With her 2013 megahit, Miley Cyrus seemed to shred the last vestiges of her Disney-pop image. The controversial music video, directed by Terry Richardson and featuring Cyrus swinging nude on a literal wrecking ball, may have drawn some attention away from the song, but its absolutely devastating lyrics and Cyrus’ stunning vocal range make it an unforgettable power ballad that defined her Bangerz era. Cyrus would change and evolve throughout her career — from psychedelia with the Flaming Lips to rootsy rock to glam and more, producing classic hits like “Malibu,” “Flowers,” and “End of the World.” But “Wrecking Ball” remains her peak moment of heart-stopping pop spectacle. —Lisa Tozzi

103

Florence + the Machine, ‘Dog Days Are Over’

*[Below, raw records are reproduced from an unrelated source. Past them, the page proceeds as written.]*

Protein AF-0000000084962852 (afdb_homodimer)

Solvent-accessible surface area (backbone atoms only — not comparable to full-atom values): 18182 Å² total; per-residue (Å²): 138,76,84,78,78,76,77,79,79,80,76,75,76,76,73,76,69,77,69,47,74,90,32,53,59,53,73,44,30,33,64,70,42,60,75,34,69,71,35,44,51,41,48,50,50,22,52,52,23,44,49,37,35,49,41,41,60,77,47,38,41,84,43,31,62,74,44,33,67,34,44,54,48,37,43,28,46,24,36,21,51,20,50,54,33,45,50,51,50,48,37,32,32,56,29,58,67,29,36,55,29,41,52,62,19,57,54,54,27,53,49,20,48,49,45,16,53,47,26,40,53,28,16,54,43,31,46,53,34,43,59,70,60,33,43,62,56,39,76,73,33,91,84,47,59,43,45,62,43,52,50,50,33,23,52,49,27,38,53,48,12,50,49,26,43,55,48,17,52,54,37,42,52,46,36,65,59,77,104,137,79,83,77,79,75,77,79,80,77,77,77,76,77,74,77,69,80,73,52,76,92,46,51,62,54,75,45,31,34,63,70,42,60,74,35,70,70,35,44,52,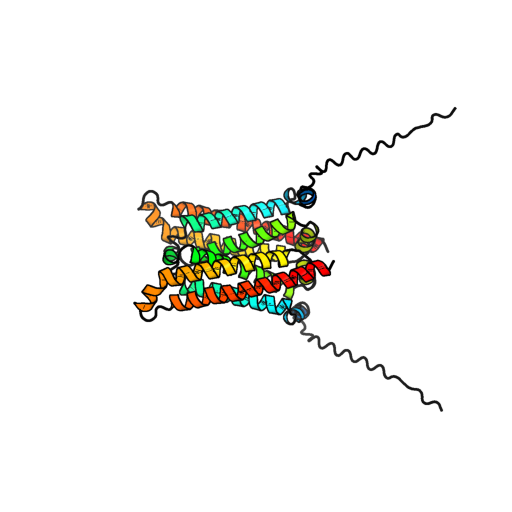41,51,51,50,22,52,53,23,45,49,37,35,49,42,42,60,78,47,36,42,85,44,32,64,76,43,32,67,33,44,53,48,36,44,27,45,24,35,20,51,19,52,54,33,46,50,50,50,50,37,32,33,56,29,57,68,30,34,55,29,40,53,61,20,57,54,54,28,54,49,19,47,49,45,16,53,47,27,40,53,27,15,53,43,31,48,51,36,43,58,70,61,34,43,63,56,40,78,73,33,90,86,47,59,41,44,62,44,52,50,49,34,25,52,49,27,39,52,48,11,50,49,25,42,55,48,18,52,54,37,41,51,45,36,65,58,77,103

Radius of gyration: 26.23 Å; Cα contacts (8 Å, |Δi|>4): 439; chains: 2; bounding box: 84×97×59 Å

InterPro domains:
  IPR008253 Marvel domain [PF01284] (33-170)
  IPR008253 Marvel domain [PS51225] (33-176)

Organism: Atta cephalotes (NCBI:txid12957)

Foldseek 3Di:
DDDPPPPPPPVPPPPVPPCPPVCVQVVLFPPVQCVDPVNVLLVLLLVLLVLLLVLLVPQVPVCCVQLDPLSVLLNVLSVVSNVVSVVLNVQVGRHVVSVVVVLLDCVLLVSLVVSLVSLLVSLVSLVVSLCVRVVVVPVVDPPNCNSVSSVSSSVSSNVSSVSSVVSSVVSVVSNVPVD/DDPPPPPPPPVPPPVVPPCPDVVVQQCQFPPVLCVDPVNVLLVLLLVLLVLLLVLLVPQVPVCCVQLDPLSVLLNVLSVVSNVVSVVLNVQVRRHVVSVVVVLLDCVLLVSLVVSLVSLLVSLVSLVVSLCVRVVVVPVVDPPNCNSVSSVSSSVSSNVSSVSSVVSSVVSVVSNVPVD

Secondary structure (DSSP, 8-state):
--------------------STTTTTSSS-THHHHSHHHHHHHHHHHHHHHHHHHIIIIIGGGHHHHTHHHHHHHHHHHHHHHHHHHHHHHHHH-HHHHHHHHHSSHHHHHHHHHHHHHHHHHHHHHHHIIIIIHHHHHHSTT-THHHHHHHHHHHHHHHHHHHHHHHHHHHHHHHH--/--------------------STTTTTSSS-THHHHSHHHHHHHHHHHHHHHHHHHIIIIIGGGHHHHTHHHHHHHHHHHHHHHHHHHHHHHHHH-HHHHHHHHHSSHHHHHHHHHHHHHHHHHHHHHHHIIIIIHHHHHHSTT-THHHHHHHHHHHHHHHHHHHHHHHHHHHHHHHH--

Structure (mmCIF, N/CA/C/O backbone):
data_AF-0000000084962852-model_v1
#
loop_
_entity.id
_entity.type
_entity.pdbx_description
1 polymer 'MARVEL domain-containing protein'
#
loop_
_atom_site.group_PDB
_atom_site.id
_atom_site.type_symbol
_atom_site.label_atom_id
_atom_site.label_alt_id
_atom_site.label_comp_id
_atom_site.label_asym_id
_atom_site.label_entity_id
_atom_site.label_seq_id
_atom_site.pdbx_PDB_ins_code
_atom_site.Cartn_x
_atom_site.Cartn_y
_atom_site.Cartn_z
_atom_site.occupancy
_atom_site.B_iso_or_equiv
_atom_site.auth_seq_id
_atom_site.auth_comp_id
_atom_site.auth_asym_id
_atom_site.auth_atom_id
_atom_site.pdbx_PDB_model_num
ATOM 1 N N . MET A 1 1 ? 41.125 66.188 8.711 1 28.27 1 MET A N 1
ATOM 2 C CA . MET A 1 1 ? 40.625 65.438 7.562 1 28.27 1 MET A CA 1
ATOM 3 C C . MET A 1 1 ? 40.469 63.969 7.914 1 28.27 1 MET A C 1
ATOM 5 O O . MET A 1 1 ? 41.438 63.312 8.273 1 28.27 1 MET A O 1
ATOM 9 N N . GLY A 1 2 ? 39.375 63.5 8.594 1 33.31 2 GLY A N 1
ATOM 10 C CA . GLY A 1 2 ? 39.031 62.312 9.375 1 33.31 2 GLY A CA 1
ATOM 11 C C . GLY A 1 2 ? 38.875 61.062 8.531 1 33.31 2 GLY A C 1
ATOM 12 O O . GLY A 1 2 ? 38.594 61.156 7.332 1 33.31 2 GLY A O 1
ATOM 13 N N . PRO A 1 3 ? 39.719 60.062 8.75 1 38.38 3 PRO A N 1
ATOM 14 C CA . PRO A 1 3 ? 39.781 58.844 7.934 1 38.38 3 PRO A CA 1
ATOM 15 C C . PRO A 1 3 ? 38.438 58.188 7.68 1 38.38 3 PRO A C 1
ATOM 17 O O . PRO A 1 3 ? 37.625 58.094 8.602 1 38.38 3 PRO A O 1
ATOM 20 N N . ILE A 1 4 ? 37.719 58.5 6.57 1 34.41 4 ILE A N 1
ATOM 21 C CA . ILE A 1 4 ? 36.406 58 6.195 1 34.41 4 ILE A CA 1
ATOM 22 C C . ILE A 1 4 ? 36.438 56.5 6.008 1 34.41 4 ILE A C 1
ATOM 24 O O . ILE A 1 4 ? 37.312 56 5.277 1 34.41 4 ILE A O 1
ATOM 28 N N . ILE A 1 5 ? 36.188 55.656 7.043 1 31.39 5 ILE A N 1
ATOM 29 C CA . ILE A 1 5 ? 36.062 54.219 7.059 1 31.39 5 ILE A CA 1
ATOM 30 C C . ILE A 1 5 ? 35.031 53.781 6.047 1 31.39 5 ILE A C 1
ATOM 32 O O . ILE A 1 5 ? 33.844 54.094 6.188 1 31.39 5 ILE A O 1
ATOM 36 N N . ARG A 1 6 ? 35.219 53.906 4.723 1 30.98 6 ARG A N 1
ATOM 37 C CA . ARG A 1 6 ? 34.219 53.438 3.77 1 30.98 6 ARG A CA 1
ATOM 38 C C . ARG A 1 6 ? 33.969 51.938 3.928 1 30.98 6 ARG A C 1
ATOM 40 O O . ARG A 1 6 ? 34.906 51.125 3.836 1 30.98 6 ARG A O 1
ATOM 47 N N . MET A 1 7 ? 33.188 51.5 4.945 1 27.72 7 MET A N 1
ATOM 48 C CA . MET A 1 7 ? 32.781 50.094 5.027 1 27.72 7 MET A CA 1
ATOM 49 C C . MET A 1 7 ? 32.156 49.625 3.717 1 27.72 7 MET A C 1
ATOM 51 O O . MET A 1 7 ? 31.172 50.219 3.242 1 27.72 7 MET A O 1
ATOM 55 N N . SER A 1 8 ? 32.906 49.281 2.639 1 27.69 8 SER A N 1
ATOM 56 C CA . SER A 1 8 ? 32.406 48.719 1.394 1 27.69 8 SER A CA 1
ATOM 57 C C . SER A 1 8 ? 31.484 47.531 1.659 1 27.69 8 SER A C 1
ATOM 59 O O . SER A 1 8 ? 31.875 46.594 2.334 1 27.69 8 SER A O 1
ATOM 61 N N . SER A 1 9 ? 30.125 47.688 1.883 1 25.55 9 SER A N 1
ATOM 62 C CA . SER A 1 9 ? 29.062 46.719 1.984 1 25.55 9 SER A CA 1
ATOM 63 C C . SER A 1 9 ? 29 45.812 0.739 1 25.55 9 SER A C 1
ATOM 65 O O . SER A 1 9 ? 28.266 46.125 -0.202 1 25.55 9 SER A O 1
ATOM 67 N N . SER A 1 10 ? 30.031 45.25 0.11 1 27.91 10 SER A N 1
ATOM 68 C CA . SER A 1 10 ? 29.844 44.406 -1.062 1 27.91 10 SER A CA 1
ATOM 69 C C . SER A 1 10 ? 28.953 43.219 -0.74 1 27.91 10 SER A C 1
ATOM 71 O O . SER A 1 10 ? 29.359 42.312 -0.012 1 27.91 10 SER A O 1
ATOM 73 N N . GLY A 1 11 ? 27.609 43.312 -0.505 1 26.66 11 GLY A N 1
ATOM 74 C CA . GLY A 1 11 ? 26.625 42.25 -0.325 1 26.66 11 GLY A CA 1
ATOM 75 C C . GLY A 1 11 ? 26.578 41.281 -1.494 1 26.66 11 GLY A C 1
ATOM 76 O O . GLY A 1 11 ? 25.828 41.5 -2.449 1 26.66 11 GLY A O 1
ATOM 77 N N . THR A 1 12 ? 27.609 40.844 -2.221 1 27.59 12 THR A N 1
ATOM 78 C CA . THR A 1 12 ? 27.422 39.906 -3.338 1 27.59 12 THR A CA 1
ATOM 79 C C . THR A 1 12 ? 26.812 38.594 -2.863 1 27.59 12 THR A C 1
ATOM 81 O O . THR A 1 12 ? 27.469 37.844 -2.148 1 27.59 12 THR A O 1
ATOM 84 N N . HIS A 1 13 ? 25.609 38.531 -2.287 1 26.84 13 HIS A N 1
ATOM 85 C CA . HIS A 1 13 ? 25.031 37.219 -2.041 1 26.84 13 HIS A CA 1
ATOM 86 C C . HIS A 1 13 ? 24.984 36.375 -3.318 1 26.84 13 HIS A C 1
ATOM 88 O O . HIS A 1 13 ? 24.344 36.781 -4.293 1 26.84 13 HIS A O 1
ATOM 94 N N . GLY A 1 14 ? 26.031 35.906 -3.881 1 29.84 14 GLY A N 1
ATOM 95 C CA . GLY A 1 14 ? 26.078 34.906 -4.938 1 29.84 14 GLY A CA 1
ATOM 96 C C . GLY A 1 14 ? 25.141 33.719 -4.691 1 29.84 14 GLY A C 1
ATOM 97 O O . GLY A 1 14 ? 25.5 32.75 -4.031 1 29.84 14 GLY A O 1
ATOM 98 N N . THR A 1 15 ? 23.875 33.969 -4.297 1 30.62 15 THR A N 1
ATOM 99 C CA . THR A 1 15 ? 23.047 32.781 -4.156 1 30.62 15 THR A CA 1
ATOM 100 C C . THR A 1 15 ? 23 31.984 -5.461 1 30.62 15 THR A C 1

Pure joy is one of the hardest emotions to capture in music, but Florence Welch and her band did it as well as anyone has in this one-of-a-kind, harp-propelled folk-rock epic. It’s the obvious artistic apex of the Mumford-y stomp-clap era, harnessing all those stomps, claps, and yelps toward a series of cathartic, ecstatic peaks. “I recorded that song in a cupboard with no instruments,” Welch once said, “and the sound of the drums was me banging my hands on the wall, clacking pens on MPCs and generally causing a cacophony with anything I could lay my hands on.… For me ‘Dog Days’ symbolizes apocalyptic euphoria, chaotic freedom, and running really, really fast with your eyes closed.” —B.H.

102

Lady Gaga, ‘Poker Face’

If “Just Dance” was Lady Gaga’s breakthrough, “Poker Face” is what made her a pop queen. Packed with sly innuendos — including the “P-p-p-poker face” hook, in which Gaga masked her bisexual desires to “Fuh-fuh-fuck her face” — the track turned her into the fashion-first, strange, pop It girl. It was sampled by Kanye West and Common, covered on Glee, and became a defining anthem of the late 2000s, laying the groundwork for Gaga’s pop reign over the next decade. “If you listen to the lyrics in the chorus, I say, ‘He’s got me like nobody,’ and then I say, ‘She’s got me like nobody.’ It’s got a bit of an undertone of confusion about love and sex,” she said in 2009. —T.M.

101

Missy Elliott, ‘Work It’

To push music forward, Missy Elliott had to go backward. The buzzy, burbling “Work It” beat, co-produced by Timbaland and Elliott herself, was, even by their standards, so intergalactically freaky that Eliott needed a few tries at writing a song over it before she found the right approach. Running her vocals in reverse turned out to be the song’s signature trick. “When she got to that reverse part,” Timbaland once told Rolling Stone, “I was like, ‘Oh, we out here. We’re done.’ When you bake a great cake, you need the right icing on top.” —B.H.